Little more than a week ago, Neil Wagner bore the brunt of England's Bazball revolution, battered in one of the most expensive bowling spells in test cricket history.
His bouncer barrage that was once so feared was countered with breath-taking batting, baseball swings and brutal cut shots leaving the 36-year-old scratching his head as the ball soared over the boundary again and again.
The eulogies were being written. Wagner was done. Finished. This new brand of test match cricket was likely ending a storied career.
Even I wrote that time was coming up for the brilliant bowler, that he lacked the pace and spark which propelled him to the top of the game.
While I still believe that to be true, that we are seeing the last of one of New Zealand's greatest bowlers, Wagner more than anyone showed what a difference a week can make, and left us with a memory as good as any to savour.
The heart and soul of this New Zealand team, Wagner was involved in each of the last five wickets, and his energetic final spell dragged his country to one of its great test wins.
Wagner's rejuvenation played a major role in the win, but New Zealand's brains trust clearly learned a lot from the first test and the first innings of this match, and had better plans in place to combat England's aggressive approach when it mattered most.
In the first innings, England's top order could do little to combat a fresh, green Basin Reserve pitch, and accurate opening spells by captain Tim Southee and Matt Henry.
But after early wobbles, Bazball returned to full flight.
Before taking their mark, England's batters seemed to know who they would target and how. England knew New Zealand entered the match a bowler light. They relentlessly targeted Daryl Mitchell and Michael Bracewell as a result, and again showed no fear when facing Wagner.
But New Zealand just let it happen.
Bowlers failed to build pressure after the opening hour or so, and the fields allowed the likes of Harry Brook the freedom to play his favourite shots, pounding anything slightly full down the ground for four or six.
And that's where things changed in the fourth innings. Credit should go to captain Southee, and likely Kane Williamson and Tom Latham too, two men the skipper often approached for advice and ideas.
The basic idea of Bazball is for batters to take the aggressive approach and put mountains of pressure on the bowlers.
They do so by changing their depth in the crease, often advancing down the wicket and turning difficult-to-play length balls into harmless, overpitched, driveable deliveries, or by covering off or exposing their stumps, opening up access to parts of the field the bowler thinks they're able to protect.
Tim Southee made two masterful decisions in the second innings which didn't allow England to break the shackles.
First, he asked wicketkeeper Tom Blundell to keep up to the stumps off the pace bowlers. This meant batters didn't think they could advance down the wicket, allowing New Zealand bowlers to settle into better lengths, and to use the short ball more effectively.
It also meant England's batters played at the ball more often. I can't explain it, but when the wicketkeeper is breathing down your neck, judgement outside off stump becomes harder and you feel like you have to hit the ball.
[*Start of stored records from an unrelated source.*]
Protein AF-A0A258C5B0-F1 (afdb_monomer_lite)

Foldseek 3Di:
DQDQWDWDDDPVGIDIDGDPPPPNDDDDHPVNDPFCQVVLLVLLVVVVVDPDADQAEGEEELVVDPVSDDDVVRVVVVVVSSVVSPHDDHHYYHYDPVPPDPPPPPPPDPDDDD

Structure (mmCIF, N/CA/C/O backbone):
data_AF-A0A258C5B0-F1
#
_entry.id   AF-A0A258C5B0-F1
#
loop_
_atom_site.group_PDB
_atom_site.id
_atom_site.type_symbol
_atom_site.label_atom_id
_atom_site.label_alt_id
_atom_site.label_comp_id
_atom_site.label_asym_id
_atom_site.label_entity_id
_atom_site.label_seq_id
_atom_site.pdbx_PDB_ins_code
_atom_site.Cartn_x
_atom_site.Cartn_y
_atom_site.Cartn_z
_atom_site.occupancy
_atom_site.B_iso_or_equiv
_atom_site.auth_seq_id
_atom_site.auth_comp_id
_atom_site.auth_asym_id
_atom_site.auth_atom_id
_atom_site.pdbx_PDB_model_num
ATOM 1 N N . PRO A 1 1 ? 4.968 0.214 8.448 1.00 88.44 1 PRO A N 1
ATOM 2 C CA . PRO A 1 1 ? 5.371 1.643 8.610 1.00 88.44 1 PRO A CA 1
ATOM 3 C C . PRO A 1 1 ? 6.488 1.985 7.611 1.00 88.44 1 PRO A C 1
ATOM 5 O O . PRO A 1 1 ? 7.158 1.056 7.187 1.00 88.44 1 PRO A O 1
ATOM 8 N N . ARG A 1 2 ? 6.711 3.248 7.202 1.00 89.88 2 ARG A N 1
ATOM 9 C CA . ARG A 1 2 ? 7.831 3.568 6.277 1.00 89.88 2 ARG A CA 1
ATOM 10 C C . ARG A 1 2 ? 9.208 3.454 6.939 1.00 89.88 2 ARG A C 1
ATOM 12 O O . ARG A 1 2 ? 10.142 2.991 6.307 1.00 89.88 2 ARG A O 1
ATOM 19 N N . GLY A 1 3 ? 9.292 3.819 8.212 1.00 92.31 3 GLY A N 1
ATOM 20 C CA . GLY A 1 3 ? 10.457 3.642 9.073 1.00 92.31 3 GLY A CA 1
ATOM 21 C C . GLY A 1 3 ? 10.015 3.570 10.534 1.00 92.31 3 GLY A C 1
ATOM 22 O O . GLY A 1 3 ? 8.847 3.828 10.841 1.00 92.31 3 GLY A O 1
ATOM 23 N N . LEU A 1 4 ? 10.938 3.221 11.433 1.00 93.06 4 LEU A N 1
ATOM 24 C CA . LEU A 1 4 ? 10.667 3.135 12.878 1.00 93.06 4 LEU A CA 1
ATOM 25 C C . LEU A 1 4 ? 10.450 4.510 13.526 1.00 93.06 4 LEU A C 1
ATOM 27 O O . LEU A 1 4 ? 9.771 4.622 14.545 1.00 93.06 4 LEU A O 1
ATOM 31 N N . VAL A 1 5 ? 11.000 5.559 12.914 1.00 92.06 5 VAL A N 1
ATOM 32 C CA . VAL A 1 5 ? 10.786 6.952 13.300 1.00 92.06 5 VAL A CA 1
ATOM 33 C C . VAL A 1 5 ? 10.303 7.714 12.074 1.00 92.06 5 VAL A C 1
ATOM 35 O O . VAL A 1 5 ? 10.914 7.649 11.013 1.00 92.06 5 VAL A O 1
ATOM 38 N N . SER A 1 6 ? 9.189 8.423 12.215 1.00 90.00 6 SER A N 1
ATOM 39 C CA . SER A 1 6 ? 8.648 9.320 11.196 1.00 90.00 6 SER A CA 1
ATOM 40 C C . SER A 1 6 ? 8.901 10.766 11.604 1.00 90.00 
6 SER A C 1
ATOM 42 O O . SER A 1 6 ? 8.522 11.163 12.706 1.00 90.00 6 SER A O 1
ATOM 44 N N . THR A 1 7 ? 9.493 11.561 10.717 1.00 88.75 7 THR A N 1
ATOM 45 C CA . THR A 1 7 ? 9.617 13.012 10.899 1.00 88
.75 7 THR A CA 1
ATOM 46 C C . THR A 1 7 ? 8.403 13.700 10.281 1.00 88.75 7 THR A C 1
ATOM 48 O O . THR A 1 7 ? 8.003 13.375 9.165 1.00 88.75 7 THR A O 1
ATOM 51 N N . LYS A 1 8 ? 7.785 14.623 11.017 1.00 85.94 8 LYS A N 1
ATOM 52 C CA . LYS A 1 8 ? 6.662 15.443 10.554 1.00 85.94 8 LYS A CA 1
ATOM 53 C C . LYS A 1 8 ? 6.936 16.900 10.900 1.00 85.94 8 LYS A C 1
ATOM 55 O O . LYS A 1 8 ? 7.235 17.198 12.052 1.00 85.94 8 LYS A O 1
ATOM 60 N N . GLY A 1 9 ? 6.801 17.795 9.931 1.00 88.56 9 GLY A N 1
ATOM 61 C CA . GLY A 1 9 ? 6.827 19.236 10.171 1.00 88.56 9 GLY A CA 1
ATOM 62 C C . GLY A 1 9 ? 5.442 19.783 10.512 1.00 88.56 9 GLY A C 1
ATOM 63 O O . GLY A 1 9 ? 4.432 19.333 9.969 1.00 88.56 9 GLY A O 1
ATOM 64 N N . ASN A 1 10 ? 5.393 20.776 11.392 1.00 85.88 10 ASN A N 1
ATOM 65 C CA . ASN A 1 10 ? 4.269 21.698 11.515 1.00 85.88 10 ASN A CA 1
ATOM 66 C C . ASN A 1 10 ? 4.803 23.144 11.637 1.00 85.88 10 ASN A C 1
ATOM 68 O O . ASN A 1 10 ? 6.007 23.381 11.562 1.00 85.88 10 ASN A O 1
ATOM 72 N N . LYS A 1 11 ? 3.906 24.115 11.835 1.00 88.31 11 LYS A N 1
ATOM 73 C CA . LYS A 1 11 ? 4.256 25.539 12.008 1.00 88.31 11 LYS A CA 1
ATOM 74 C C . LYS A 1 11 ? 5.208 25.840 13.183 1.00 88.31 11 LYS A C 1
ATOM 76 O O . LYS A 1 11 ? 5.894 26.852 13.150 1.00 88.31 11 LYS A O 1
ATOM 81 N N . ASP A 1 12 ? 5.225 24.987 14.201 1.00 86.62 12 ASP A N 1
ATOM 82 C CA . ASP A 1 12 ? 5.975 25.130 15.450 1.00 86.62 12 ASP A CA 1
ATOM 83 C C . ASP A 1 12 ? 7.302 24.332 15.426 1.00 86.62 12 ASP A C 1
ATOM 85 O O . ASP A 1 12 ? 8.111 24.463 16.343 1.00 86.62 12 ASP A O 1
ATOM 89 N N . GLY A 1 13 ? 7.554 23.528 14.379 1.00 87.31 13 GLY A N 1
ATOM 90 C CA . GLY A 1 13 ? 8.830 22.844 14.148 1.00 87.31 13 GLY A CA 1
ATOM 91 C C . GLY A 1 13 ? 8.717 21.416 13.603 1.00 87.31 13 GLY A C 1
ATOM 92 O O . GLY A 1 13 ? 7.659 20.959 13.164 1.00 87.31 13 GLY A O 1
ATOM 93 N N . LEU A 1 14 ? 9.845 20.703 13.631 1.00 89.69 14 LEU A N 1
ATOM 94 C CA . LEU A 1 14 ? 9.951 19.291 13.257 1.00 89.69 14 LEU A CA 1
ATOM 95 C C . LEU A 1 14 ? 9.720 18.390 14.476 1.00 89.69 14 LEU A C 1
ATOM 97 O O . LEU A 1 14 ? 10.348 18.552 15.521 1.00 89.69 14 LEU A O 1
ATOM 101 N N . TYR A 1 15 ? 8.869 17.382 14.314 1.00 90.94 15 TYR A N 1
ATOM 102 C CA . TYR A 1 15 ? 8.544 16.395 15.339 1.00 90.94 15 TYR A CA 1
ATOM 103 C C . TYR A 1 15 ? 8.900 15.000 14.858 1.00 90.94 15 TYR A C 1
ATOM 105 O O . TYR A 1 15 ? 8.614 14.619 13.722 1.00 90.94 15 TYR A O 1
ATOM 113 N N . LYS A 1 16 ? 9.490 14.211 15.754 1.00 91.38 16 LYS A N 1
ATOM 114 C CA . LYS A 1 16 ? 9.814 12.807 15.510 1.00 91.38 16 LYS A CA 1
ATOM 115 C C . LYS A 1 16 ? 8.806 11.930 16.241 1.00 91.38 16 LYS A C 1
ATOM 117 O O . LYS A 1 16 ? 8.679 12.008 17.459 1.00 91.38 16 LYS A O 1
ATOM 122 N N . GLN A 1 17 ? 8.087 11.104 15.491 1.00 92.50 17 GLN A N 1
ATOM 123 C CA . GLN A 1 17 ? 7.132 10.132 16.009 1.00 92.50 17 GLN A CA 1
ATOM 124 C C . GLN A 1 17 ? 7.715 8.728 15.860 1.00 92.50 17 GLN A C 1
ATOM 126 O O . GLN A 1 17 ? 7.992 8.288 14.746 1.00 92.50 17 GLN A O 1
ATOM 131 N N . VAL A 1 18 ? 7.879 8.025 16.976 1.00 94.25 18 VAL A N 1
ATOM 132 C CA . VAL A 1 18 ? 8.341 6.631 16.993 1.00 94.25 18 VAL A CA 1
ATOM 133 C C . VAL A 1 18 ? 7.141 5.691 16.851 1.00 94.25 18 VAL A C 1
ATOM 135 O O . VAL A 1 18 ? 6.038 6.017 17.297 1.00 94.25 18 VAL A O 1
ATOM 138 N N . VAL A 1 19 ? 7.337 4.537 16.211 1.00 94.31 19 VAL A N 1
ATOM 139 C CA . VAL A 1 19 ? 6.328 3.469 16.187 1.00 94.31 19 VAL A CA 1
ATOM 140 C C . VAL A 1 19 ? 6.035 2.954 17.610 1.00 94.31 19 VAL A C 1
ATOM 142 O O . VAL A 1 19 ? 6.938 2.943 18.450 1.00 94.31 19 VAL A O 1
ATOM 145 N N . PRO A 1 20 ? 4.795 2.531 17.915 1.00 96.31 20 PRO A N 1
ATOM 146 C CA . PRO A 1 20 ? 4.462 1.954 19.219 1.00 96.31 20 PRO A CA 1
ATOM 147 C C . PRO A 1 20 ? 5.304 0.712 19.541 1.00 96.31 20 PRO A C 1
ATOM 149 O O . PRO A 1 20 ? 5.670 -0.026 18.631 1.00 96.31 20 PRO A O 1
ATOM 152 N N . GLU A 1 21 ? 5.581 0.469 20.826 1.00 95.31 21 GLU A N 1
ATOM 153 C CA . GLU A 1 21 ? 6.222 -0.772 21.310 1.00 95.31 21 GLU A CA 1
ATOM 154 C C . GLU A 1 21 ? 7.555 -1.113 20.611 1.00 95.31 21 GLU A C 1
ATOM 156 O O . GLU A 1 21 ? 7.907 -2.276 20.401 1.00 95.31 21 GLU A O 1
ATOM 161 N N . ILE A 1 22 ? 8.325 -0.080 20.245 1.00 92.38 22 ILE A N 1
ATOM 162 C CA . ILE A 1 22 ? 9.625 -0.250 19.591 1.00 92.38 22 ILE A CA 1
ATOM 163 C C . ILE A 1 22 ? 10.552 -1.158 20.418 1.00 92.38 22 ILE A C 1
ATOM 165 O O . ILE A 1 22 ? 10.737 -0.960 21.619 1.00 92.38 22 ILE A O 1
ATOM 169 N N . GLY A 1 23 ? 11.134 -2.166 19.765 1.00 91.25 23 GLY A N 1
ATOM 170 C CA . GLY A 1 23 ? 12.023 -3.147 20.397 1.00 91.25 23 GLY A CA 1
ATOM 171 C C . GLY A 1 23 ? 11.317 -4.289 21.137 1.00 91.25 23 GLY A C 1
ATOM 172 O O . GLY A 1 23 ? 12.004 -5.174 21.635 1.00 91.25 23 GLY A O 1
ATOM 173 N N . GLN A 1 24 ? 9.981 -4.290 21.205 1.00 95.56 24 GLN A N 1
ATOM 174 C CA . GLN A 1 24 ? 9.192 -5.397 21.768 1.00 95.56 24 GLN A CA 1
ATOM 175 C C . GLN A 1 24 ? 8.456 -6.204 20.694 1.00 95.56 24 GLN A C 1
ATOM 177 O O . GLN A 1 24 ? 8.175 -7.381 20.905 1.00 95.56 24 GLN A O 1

You could see that throughout the English innings.
The second thing Southee did was opt for what could be perceived as negative fields which limited the free-flowing boundaries we've come to expect from England.
In Tauranga, England scored a boundary essentially from every seventh ball in the first innings, and from every ninth ball in the second. In the first innings in Wellington, they scored a boundary with every 10th ball they faced.
In the second innings England scored a boundary once for every 13.5 balls faced, almost half the rate of that first innings in Tauranga.
Boundaries are a release for the batting side, giving the illusion that things are going well. Hitting singles doesn't feel the same, even if you're playing at the highest level.
And boundaries have the opposite impact on the bowling side. In the long game of test cricket, linking together dot balls and hopefully maiden overs gives the bowling side a feeling of control. When a boundary comes, control is lost.
For Southee yesterday, singles were as good as dot balls. Preventing the boundary ball was a key goal, and the Black Caps did it well.
New Zealand's overall performance could have done with more polish, with the first innings batting effort abysmal, and bowling depth is still a major issue.
But the Black Caps may have found a blueprint for beating Bazball, forcing England to play their aggressive brand in ways they're not quite comfortable with.